Leckie graduated with a Bachelor of Arts in Metalsmithing from Oregon State University in 1973 and has done post graduate study and teach art at Instituto Allende in San Miguel Allende, Mexico; at the San Francisco Museum of Modern Art; at California State University, Long Beach; at University of California, Los Angeles; and at the University of Oregon. He began carving marble while attending a graduate studies seminar at the University of Oregon, in 1981.

== Career ==
Leckie imports carving stones from Italy, Portugal, China, Zimbabwe, Brazil, Canada, Australia, and Mexico to his open-air studio in the Oregon forest near Eugene.

Leckie was sanctioned to create the Official Art of the 2008, 2012 and 2016 U.S. Olympic Track and Field Trials.

In 2013 he was commissioned by the Mary LcLeod Bethune Humanitarian Network to create "The First Ladies of Diversity" for a proposed National Monument to Mary McLeod Bethune and Eleanor Roosevelt.

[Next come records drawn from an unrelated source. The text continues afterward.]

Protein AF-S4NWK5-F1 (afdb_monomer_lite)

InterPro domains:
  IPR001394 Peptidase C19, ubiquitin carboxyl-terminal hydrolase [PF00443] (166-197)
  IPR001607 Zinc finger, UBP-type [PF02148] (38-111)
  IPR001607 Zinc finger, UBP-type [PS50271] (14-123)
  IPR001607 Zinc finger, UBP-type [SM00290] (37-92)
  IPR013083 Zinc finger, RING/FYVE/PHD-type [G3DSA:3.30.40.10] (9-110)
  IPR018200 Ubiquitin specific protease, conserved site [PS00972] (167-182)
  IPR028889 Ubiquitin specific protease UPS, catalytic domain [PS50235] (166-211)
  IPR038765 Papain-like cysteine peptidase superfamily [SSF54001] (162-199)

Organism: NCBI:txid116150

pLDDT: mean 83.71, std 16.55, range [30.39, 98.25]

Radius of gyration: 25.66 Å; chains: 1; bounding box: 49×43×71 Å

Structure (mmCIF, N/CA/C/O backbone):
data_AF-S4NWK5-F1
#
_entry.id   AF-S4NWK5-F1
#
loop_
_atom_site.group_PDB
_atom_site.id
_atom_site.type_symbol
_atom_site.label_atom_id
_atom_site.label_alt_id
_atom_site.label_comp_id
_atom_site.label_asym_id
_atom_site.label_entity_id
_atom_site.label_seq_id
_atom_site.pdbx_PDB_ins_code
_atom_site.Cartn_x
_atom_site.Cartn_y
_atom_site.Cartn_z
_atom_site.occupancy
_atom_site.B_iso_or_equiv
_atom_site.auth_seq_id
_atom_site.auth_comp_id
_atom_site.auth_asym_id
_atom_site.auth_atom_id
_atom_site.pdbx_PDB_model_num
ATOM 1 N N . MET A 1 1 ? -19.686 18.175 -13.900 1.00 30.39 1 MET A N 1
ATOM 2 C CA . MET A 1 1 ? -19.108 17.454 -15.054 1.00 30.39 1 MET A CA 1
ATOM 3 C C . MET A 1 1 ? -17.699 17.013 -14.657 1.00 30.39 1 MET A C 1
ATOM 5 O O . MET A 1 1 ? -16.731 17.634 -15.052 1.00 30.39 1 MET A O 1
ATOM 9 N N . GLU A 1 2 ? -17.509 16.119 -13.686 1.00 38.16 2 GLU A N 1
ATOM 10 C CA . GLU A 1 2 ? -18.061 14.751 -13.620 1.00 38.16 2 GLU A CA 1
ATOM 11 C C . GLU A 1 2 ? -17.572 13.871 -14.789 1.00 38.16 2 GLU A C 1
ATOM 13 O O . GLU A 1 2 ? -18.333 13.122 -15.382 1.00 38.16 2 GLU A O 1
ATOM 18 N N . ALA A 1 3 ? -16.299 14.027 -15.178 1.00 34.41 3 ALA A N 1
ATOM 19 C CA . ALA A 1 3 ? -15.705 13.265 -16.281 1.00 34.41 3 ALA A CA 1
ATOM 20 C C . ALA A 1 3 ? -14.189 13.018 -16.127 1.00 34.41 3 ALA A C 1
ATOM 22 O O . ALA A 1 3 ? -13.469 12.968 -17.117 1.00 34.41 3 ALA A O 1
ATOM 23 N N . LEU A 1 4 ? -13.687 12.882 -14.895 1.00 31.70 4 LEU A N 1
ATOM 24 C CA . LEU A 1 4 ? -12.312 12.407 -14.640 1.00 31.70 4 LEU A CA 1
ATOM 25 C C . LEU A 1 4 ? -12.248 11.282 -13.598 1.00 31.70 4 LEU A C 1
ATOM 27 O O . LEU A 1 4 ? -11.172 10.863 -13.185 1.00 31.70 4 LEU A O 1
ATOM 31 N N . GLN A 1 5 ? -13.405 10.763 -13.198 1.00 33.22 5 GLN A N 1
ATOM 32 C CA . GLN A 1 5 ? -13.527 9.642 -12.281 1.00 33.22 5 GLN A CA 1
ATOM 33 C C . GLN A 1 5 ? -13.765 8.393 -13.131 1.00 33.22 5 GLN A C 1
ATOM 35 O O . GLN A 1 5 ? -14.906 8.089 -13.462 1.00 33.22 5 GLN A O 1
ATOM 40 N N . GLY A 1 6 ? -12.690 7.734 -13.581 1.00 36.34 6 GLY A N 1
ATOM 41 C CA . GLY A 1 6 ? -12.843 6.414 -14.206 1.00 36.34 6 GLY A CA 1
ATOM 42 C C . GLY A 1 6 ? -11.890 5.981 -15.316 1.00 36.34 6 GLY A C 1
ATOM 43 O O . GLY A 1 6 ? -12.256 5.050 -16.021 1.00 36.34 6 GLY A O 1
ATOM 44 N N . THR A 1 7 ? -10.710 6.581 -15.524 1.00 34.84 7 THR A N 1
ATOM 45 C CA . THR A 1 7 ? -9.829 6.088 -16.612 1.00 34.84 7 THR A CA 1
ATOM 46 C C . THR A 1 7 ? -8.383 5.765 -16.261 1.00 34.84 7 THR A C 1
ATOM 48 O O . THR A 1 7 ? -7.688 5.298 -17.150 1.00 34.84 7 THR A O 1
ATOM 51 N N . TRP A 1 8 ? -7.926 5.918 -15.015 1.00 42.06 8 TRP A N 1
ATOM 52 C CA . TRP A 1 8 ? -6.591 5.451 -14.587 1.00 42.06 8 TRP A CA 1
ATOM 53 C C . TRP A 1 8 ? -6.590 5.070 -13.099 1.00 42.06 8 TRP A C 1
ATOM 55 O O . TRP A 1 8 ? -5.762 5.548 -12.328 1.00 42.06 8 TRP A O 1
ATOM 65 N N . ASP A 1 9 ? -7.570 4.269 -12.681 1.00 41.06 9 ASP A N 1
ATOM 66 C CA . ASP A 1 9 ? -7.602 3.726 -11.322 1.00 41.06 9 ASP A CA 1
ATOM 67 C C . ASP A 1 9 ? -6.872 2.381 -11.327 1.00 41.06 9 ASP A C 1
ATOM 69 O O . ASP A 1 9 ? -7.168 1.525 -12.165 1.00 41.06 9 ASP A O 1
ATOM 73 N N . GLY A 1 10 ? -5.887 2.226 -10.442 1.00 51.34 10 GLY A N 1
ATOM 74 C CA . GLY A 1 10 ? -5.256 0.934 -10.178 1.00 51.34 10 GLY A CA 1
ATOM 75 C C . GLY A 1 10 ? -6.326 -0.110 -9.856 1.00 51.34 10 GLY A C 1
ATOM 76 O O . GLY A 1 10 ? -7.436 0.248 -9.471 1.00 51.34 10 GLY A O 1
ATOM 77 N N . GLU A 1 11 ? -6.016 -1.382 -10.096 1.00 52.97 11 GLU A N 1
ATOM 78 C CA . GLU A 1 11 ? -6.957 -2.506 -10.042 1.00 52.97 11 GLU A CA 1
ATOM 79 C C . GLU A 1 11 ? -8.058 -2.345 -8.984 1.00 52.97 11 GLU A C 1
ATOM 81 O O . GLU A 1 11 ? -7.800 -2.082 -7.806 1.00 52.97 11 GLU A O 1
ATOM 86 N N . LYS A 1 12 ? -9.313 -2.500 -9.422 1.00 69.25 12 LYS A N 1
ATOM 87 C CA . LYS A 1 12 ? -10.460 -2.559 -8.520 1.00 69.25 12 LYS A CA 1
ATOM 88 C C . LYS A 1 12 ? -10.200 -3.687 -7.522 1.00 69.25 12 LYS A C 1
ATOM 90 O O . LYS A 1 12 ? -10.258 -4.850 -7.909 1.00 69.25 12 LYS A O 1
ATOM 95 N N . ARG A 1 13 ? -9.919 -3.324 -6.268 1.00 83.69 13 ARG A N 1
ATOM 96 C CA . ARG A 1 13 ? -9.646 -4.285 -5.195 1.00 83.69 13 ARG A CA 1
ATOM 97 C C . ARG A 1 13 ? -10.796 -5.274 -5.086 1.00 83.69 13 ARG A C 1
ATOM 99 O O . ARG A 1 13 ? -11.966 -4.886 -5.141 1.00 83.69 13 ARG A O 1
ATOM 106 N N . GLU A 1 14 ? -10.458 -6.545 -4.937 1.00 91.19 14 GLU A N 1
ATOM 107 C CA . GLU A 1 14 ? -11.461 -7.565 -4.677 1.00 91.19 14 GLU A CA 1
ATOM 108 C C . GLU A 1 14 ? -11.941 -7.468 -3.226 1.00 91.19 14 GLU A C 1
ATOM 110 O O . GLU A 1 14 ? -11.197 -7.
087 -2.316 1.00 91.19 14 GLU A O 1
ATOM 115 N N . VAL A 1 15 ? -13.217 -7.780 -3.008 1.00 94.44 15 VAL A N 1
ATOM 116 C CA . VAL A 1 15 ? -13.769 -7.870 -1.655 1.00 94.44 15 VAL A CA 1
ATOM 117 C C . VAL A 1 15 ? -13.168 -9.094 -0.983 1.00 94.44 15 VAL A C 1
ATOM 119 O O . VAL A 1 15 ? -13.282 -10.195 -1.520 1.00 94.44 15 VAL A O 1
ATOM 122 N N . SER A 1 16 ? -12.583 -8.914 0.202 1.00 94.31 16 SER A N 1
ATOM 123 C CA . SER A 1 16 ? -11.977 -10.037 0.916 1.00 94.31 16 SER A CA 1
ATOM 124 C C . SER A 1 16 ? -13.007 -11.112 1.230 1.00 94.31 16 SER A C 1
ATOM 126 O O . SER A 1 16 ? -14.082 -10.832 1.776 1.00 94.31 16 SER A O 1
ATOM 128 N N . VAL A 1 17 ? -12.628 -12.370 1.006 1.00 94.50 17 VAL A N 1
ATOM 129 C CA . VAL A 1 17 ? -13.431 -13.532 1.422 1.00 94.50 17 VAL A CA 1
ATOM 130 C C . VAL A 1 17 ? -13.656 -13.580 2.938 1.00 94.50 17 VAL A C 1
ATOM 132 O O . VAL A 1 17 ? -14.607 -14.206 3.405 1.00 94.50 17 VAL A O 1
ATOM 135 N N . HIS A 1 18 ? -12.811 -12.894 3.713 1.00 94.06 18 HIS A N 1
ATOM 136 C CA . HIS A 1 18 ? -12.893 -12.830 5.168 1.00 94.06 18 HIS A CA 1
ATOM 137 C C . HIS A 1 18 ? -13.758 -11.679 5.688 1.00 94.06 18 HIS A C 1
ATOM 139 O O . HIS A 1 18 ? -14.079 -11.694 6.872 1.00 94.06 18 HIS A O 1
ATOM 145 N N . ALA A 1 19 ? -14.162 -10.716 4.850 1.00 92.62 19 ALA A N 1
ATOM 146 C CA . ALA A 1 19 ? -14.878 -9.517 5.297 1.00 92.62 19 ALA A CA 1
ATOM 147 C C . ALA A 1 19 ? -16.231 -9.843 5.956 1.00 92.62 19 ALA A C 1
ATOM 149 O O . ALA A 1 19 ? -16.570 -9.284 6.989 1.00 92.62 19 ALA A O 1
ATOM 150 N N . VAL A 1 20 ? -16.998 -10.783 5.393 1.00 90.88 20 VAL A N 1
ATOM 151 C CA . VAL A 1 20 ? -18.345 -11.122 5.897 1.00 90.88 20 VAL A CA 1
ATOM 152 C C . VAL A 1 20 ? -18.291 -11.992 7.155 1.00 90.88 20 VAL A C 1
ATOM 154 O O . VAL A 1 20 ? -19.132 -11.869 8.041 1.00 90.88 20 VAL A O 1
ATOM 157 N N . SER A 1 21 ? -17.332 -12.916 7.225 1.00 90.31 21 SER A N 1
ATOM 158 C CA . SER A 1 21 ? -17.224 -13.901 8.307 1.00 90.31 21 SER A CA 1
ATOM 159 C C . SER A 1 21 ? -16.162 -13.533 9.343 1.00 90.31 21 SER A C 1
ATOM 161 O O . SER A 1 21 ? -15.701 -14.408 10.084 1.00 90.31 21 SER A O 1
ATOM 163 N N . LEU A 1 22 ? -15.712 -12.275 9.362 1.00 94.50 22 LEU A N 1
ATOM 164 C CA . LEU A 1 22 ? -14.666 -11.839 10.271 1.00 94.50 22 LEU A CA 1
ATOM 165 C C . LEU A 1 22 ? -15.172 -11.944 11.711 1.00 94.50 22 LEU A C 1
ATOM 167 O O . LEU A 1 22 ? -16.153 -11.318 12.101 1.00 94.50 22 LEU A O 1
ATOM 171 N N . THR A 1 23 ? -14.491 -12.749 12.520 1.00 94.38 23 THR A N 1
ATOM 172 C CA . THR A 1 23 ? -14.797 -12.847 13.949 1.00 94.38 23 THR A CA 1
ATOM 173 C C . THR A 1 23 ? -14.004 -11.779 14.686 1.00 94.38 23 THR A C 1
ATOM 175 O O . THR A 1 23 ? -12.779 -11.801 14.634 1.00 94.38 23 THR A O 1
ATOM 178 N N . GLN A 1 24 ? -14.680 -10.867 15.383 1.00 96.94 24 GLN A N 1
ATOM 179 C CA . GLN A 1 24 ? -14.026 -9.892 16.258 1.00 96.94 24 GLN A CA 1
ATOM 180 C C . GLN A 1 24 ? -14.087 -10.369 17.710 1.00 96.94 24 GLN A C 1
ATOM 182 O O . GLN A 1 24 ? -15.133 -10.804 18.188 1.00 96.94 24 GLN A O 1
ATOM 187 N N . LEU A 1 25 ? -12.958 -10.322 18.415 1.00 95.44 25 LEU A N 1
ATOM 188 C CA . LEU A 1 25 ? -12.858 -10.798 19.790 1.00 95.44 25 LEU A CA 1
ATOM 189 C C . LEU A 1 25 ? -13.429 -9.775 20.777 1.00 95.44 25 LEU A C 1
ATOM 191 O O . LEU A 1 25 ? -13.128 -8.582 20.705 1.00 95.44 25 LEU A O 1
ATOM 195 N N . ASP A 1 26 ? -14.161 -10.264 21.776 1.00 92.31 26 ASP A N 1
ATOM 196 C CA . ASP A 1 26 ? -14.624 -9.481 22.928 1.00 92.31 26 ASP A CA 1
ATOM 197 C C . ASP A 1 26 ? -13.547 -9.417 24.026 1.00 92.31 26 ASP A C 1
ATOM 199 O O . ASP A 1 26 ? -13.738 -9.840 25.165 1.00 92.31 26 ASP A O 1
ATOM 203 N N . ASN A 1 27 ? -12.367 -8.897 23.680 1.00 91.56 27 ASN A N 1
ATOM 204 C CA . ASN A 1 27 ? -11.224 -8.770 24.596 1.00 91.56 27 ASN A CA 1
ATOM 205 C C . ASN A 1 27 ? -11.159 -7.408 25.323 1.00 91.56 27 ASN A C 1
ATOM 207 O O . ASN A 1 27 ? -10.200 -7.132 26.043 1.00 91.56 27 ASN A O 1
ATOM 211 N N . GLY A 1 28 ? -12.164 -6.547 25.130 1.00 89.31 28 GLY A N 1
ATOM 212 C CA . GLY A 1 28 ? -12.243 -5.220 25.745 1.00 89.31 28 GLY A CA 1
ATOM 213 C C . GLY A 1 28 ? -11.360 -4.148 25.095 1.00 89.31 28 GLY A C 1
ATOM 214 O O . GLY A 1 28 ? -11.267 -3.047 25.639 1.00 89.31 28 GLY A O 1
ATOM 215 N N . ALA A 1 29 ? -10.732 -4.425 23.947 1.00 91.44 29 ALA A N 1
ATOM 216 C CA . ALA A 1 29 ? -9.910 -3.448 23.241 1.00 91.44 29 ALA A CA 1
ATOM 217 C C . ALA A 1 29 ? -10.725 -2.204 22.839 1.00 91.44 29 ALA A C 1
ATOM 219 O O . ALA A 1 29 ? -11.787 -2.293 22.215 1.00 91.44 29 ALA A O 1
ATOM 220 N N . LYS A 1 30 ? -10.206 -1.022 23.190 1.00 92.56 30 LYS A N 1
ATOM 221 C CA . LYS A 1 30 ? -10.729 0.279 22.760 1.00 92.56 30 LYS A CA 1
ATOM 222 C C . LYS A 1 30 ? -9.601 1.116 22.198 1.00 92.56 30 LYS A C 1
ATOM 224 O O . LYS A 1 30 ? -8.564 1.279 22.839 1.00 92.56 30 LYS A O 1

In 2009, the city of Albany, Oregon commissioned a marble statue for its library. "The Reading Girl" is five foot tall statue that greets visitors entering the library.

In 2008 he was commissioned by the Sidney Frank Importing Co. to create a Bronze Portrait Head of Sidney Frank as an award to honor "Excellence in Advertising" by the Wine and Spirits Wholesalers of America.

In 1989 he was commissioned for bas-relief work for the World Champion Masters Track Meet in Eugene, Oregon.